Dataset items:
########

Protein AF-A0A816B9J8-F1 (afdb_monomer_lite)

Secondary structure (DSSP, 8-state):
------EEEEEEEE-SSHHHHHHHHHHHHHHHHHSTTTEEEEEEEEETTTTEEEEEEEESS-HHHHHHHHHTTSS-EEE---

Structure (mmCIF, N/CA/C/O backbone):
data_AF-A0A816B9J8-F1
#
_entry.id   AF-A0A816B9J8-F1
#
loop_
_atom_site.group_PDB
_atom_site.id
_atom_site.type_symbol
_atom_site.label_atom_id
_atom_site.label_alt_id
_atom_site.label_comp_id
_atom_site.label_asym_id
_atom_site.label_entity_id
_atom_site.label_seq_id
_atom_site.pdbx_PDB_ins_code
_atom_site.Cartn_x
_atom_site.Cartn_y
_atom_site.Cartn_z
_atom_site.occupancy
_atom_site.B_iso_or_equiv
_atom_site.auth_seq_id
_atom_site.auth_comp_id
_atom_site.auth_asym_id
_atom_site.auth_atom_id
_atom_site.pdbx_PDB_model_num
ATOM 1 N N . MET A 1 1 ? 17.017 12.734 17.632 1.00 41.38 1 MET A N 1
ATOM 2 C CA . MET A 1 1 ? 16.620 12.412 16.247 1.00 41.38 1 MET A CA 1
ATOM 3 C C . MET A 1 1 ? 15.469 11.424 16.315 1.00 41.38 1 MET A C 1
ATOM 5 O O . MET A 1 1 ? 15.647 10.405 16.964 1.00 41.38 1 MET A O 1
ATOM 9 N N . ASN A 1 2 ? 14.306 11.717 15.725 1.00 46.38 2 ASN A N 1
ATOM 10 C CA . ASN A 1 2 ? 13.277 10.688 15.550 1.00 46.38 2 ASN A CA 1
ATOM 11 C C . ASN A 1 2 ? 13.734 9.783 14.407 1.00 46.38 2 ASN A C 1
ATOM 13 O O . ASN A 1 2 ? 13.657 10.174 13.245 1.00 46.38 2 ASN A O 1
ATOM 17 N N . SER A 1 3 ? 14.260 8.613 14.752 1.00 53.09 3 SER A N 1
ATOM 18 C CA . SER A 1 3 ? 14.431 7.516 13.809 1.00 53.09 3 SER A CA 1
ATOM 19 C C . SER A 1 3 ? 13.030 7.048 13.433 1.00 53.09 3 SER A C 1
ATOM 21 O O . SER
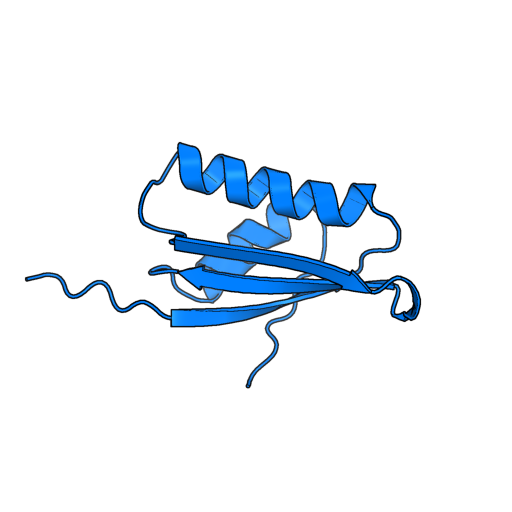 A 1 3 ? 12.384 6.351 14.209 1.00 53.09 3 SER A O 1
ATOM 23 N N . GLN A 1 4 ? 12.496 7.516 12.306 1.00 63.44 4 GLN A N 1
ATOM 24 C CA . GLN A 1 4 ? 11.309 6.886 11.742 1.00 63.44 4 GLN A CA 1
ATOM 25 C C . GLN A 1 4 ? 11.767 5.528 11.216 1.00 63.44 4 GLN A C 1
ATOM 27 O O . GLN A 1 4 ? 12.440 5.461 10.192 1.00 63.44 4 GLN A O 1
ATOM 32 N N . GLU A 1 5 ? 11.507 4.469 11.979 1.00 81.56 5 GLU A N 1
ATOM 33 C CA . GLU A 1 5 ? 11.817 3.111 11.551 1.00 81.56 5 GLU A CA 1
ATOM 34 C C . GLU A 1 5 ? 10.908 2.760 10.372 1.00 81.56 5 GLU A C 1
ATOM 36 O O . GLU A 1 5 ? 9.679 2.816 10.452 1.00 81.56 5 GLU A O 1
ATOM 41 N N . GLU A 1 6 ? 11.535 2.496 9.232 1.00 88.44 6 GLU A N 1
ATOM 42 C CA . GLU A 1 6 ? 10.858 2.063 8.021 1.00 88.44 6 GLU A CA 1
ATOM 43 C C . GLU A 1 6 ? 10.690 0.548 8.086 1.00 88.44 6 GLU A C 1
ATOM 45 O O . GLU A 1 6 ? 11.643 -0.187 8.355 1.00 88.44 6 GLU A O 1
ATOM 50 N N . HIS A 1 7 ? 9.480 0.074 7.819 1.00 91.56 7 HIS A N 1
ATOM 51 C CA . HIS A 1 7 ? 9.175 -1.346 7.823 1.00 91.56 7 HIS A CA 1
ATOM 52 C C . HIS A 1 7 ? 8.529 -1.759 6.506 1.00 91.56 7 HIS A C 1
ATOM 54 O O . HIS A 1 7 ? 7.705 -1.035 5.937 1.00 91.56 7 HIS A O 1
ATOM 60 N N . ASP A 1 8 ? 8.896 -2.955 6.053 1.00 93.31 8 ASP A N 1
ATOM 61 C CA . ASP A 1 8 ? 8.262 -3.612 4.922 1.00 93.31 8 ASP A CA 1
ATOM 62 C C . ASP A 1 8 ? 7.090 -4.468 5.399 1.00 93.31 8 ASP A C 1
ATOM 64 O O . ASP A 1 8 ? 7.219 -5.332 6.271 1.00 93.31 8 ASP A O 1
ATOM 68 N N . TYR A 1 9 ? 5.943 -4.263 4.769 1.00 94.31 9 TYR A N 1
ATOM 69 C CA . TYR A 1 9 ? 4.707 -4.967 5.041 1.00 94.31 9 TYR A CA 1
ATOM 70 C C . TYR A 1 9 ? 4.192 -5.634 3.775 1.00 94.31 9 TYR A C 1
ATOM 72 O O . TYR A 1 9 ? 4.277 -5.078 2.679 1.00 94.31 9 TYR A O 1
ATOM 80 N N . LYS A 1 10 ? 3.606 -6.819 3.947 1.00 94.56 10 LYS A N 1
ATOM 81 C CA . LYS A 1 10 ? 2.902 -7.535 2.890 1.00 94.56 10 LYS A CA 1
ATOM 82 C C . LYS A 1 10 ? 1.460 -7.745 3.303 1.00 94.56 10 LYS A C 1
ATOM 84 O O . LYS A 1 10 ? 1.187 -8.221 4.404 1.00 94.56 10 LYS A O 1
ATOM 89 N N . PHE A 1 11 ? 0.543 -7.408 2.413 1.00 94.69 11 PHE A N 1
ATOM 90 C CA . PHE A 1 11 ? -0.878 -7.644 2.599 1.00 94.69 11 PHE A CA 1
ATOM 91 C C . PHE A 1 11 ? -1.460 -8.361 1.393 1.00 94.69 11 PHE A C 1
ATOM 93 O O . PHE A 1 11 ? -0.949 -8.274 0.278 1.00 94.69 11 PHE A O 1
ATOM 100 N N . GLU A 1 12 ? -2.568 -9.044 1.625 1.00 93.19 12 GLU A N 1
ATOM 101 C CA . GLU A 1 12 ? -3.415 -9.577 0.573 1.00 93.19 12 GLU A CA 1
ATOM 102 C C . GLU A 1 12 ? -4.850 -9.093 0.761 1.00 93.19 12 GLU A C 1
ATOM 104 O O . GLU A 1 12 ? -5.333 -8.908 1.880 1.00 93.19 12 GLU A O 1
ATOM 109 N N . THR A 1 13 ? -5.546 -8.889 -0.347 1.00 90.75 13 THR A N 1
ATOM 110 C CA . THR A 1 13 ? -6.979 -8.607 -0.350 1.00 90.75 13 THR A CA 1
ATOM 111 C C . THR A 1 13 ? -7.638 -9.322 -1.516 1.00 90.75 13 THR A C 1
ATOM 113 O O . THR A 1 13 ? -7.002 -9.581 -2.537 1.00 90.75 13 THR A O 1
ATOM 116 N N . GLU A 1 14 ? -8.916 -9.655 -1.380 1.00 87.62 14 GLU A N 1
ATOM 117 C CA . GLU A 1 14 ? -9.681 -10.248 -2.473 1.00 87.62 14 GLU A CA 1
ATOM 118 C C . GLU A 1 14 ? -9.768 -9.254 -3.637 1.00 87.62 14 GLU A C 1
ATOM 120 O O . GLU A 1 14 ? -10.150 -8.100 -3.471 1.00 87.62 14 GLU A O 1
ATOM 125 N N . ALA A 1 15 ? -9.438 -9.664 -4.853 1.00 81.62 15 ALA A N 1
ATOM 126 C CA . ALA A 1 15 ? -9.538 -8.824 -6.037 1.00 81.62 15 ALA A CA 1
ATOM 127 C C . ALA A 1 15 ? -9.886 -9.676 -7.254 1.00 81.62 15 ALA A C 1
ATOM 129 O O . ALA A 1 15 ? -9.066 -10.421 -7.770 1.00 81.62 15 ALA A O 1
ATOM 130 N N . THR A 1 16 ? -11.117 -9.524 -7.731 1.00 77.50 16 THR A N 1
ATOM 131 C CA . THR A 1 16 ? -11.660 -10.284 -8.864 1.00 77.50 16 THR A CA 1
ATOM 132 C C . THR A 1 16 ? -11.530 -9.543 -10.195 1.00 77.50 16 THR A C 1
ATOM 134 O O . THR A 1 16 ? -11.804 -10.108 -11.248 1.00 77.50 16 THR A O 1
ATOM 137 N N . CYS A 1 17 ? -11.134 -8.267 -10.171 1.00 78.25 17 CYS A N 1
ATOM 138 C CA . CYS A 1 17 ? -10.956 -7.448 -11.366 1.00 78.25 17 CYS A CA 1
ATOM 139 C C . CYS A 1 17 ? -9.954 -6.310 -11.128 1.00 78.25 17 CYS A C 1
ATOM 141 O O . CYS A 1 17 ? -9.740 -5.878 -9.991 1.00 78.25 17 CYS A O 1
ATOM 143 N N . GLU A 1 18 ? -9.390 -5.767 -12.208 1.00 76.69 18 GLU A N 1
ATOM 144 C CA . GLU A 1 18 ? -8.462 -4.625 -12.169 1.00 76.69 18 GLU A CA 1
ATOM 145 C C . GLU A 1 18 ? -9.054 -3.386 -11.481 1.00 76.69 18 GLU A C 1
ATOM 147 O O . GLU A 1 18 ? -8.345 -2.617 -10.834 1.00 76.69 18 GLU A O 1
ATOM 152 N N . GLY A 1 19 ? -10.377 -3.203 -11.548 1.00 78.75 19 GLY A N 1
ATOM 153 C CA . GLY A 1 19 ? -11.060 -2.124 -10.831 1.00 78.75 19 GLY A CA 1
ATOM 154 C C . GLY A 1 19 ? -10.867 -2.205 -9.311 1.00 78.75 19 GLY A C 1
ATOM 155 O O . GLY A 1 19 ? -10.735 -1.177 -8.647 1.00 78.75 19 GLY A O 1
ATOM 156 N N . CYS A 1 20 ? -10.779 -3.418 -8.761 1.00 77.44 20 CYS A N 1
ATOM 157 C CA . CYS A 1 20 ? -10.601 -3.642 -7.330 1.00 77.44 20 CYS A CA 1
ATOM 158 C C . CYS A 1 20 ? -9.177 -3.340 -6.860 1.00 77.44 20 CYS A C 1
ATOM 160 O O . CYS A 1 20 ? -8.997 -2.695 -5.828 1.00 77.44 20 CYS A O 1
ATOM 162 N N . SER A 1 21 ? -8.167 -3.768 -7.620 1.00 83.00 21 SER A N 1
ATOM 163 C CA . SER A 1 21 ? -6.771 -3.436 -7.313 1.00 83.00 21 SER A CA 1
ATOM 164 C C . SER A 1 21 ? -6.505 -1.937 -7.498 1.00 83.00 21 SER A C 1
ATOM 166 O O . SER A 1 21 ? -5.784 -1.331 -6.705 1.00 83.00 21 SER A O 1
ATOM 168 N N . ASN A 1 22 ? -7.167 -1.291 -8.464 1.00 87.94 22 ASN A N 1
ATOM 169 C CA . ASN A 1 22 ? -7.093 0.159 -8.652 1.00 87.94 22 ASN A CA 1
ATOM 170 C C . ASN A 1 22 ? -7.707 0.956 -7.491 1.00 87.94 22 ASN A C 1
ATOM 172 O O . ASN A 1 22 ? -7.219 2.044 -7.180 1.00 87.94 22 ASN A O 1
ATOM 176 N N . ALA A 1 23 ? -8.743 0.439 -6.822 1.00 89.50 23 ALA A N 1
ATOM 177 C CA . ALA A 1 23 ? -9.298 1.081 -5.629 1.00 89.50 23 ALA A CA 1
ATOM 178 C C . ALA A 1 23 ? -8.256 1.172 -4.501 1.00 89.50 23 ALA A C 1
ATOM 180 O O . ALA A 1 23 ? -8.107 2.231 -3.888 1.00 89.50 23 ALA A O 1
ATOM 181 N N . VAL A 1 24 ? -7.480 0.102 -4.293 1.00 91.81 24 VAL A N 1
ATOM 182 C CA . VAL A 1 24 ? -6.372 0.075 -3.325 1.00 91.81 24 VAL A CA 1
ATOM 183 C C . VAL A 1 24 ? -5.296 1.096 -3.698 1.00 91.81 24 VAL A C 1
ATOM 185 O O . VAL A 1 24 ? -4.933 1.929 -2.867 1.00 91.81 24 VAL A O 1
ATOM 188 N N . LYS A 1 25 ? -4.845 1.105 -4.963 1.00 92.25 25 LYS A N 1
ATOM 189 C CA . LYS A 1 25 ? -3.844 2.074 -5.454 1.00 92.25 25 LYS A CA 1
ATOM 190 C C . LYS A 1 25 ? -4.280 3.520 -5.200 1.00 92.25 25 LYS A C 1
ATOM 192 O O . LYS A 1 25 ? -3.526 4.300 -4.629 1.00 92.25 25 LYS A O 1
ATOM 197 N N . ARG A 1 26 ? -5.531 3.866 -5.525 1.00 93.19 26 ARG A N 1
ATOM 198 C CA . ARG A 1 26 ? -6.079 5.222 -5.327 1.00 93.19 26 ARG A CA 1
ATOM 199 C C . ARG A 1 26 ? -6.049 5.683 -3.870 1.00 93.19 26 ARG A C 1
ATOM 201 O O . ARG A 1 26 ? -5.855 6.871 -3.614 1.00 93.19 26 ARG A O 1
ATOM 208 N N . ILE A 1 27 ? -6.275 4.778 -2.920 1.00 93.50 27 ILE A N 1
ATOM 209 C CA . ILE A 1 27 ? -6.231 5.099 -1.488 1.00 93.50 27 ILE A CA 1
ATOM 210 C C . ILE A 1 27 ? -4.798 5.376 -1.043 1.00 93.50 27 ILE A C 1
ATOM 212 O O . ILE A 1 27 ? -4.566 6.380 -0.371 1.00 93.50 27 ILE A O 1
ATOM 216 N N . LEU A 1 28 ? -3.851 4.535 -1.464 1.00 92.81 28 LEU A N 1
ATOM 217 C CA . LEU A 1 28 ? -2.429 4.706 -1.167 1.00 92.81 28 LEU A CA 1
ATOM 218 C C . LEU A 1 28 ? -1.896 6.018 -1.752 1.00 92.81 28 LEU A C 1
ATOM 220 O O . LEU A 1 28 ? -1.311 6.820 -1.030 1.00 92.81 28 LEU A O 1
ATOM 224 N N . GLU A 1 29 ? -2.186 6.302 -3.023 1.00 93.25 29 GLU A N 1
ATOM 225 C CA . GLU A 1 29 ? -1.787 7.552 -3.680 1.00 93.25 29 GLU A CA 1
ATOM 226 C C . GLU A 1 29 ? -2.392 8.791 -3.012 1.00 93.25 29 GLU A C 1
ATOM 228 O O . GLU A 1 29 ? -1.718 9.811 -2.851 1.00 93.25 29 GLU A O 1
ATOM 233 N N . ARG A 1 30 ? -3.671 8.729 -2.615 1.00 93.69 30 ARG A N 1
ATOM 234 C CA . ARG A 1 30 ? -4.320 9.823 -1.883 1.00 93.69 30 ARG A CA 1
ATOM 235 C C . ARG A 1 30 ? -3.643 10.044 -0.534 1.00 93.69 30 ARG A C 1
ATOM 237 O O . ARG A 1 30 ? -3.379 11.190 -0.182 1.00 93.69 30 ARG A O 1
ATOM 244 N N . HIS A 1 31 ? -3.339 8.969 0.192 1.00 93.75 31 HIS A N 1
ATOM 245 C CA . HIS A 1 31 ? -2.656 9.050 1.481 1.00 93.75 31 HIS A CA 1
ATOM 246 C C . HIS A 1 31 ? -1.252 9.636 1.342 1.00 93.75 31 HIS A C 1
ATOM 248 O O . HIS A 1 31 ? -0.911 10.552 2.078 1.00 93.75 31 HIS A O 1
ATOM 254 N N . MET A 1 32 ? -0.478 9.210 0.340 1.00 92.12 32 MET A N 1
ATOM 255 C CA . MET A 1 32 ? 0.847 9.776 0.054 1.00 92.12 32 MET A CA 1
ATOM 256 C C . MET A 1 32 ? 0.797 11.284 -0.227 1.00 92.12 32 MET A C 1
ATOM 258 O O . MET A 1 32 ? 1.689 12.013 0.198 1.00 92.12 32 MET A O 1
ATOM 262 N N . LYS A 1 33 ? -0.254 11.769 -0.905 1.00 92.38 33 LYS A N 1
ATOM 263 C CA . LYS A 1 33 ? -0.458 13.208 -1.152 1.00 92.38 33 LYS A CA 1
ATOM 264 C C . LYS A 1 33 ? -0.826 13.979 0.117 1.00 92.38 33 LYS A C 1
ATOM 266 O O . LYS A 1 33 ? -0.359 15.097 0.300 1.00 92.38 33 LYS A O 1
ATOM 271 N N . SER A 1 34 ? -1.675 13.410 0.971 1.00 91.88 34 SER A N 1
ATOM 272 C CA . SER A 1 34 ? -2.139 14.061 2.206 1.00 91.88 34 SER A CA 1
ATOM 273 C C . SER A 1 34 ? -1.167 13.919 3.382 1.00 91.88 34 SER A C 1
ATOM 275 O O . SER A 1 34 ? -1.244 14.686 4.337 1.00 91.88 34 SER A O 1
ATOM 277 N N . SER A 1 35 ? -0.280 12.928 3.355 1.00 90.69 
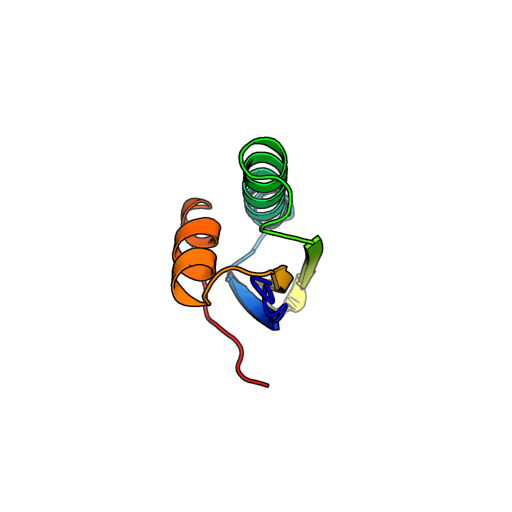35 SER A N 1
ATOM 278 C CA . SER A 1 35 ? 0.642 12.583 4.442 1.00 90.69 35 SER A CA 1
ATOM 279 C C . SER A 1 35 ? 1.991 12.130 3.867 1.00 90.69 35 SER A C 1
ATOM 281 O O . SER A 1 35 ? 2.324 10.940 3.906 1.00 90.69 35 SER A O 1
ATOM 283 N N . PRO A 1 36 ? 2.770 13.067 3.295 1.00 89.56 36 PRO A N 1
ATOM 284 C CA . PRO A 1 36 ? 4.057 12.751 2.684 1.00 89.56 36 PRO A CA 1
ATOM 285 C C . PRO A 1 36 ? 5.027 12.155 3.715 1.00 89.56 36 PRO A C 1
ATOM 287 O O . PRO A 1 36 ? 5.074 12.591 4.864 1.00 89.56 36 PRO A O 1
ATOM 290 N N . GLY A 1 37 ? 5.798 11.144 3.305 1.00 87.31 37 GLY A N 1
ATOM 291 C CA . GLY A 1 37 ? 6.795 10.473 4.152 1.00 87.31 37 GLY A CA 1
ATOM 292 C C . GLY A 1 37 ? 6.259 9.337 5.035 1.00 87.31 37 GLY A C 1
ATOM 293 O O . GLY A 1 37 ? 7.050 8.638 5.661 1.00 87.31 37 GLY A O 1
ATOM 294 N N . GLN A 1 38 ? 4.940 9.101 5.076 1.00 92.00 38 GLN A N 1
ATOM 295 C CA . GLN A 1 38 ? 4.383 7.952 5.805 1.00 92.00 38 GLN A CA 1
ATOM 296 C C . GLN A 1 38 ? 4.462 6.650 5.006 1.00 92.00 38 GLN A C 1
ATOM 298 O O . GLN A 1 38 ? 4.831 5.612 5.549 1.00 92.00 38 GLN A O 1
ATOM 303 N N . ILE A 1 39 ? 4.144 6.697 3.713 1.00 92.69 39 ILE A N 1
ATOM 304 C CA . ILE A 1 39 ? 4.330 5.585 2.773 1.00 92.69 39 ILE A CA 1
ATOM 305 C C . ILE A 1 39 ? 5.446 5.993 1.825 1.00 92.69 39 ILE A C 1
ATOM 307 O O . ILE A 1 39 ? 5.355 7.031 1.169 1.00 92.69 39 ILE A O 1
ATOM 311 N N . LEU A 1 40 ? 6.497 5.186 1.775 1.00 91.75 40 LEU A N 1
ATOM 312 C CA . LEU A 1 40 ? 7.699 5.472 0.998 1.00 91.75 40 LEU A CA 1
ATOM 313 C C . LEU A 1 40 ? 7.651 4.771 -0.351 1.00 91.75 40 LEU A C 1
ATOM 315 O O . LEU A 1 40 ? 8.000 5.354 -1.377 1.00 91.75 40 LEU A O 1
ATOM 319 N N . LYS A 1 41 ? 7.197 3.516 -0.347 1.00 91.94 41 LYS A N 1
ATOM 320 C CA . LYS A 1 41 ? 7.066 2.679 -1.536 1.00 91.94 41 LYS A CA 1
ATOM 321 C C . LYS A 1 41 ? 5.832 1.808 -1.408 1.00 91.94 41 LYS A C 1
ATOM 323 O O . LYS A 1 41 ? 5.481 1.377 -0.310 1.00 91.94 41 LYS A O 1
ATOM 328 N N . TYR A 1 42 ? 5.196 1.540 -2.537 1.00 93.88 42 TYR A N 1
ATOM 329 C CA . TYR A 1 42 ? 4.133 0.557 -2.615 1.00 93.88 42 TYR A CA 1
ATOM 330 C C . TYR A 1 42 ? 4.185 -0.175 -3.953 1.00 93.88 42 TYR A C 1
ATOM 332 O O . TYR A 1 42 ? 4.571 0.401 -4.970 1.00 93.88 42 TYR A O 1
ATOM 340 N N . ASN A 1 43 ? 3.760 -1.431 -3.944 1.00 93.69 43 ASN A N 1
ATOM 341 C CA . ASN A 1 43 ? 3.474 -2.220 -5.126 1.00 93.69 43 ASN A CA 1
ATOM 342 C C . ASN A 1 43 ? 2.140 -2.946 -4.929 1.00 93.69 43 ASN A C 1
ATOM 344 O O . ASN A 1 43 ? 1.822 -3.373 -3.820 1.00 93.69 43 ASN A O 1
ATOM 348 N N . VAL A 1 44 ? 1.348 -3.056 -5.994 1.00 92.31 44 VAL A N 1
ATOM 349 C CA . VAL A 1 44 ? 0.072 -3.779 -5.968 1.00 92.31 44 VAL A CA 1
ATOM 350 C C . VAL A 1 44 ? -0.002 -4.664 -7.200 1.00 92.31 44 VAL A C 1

########

Find the line with "ATOM 340 N N". Transcribe it and every line after it exactly, through the end of the records above, and nothing else.

ATOM 340 N N . ASN A 1 43 ? 3.760 -1.431 -3.944 1.00 93.69 43 ASN A N 1
ATOM 341 C CA . ASN A 1 43 ? 3.474 -2.220 -5.126 1.00 93.69 43 ASN A CA 1
ATOM 342 C C . ASN A 1 43 ? 2.140 -2.946 -4.929 1.00 93.69 43 ASN A C 1
ATOM 344 O O . ASN A 1 43 ? 1.822 -3.373 -3.820 1.00 93.69 43 ASN A O 1
ATOM 348 N N . VAL A 1 44 ? 1.348 -3.056 -5.994 1.00 92.31 44 VAL A N 1
ATOM 349 C CA . VAL A 1 44 ? 0.072 -3.779 -5.968 1.00 92.31 44 VAL A CA 1
ATOM 350 C C . VAL A 1 44 ? -0.002 -4.664 -7.200 1.00 92.31 44 VAL A C 1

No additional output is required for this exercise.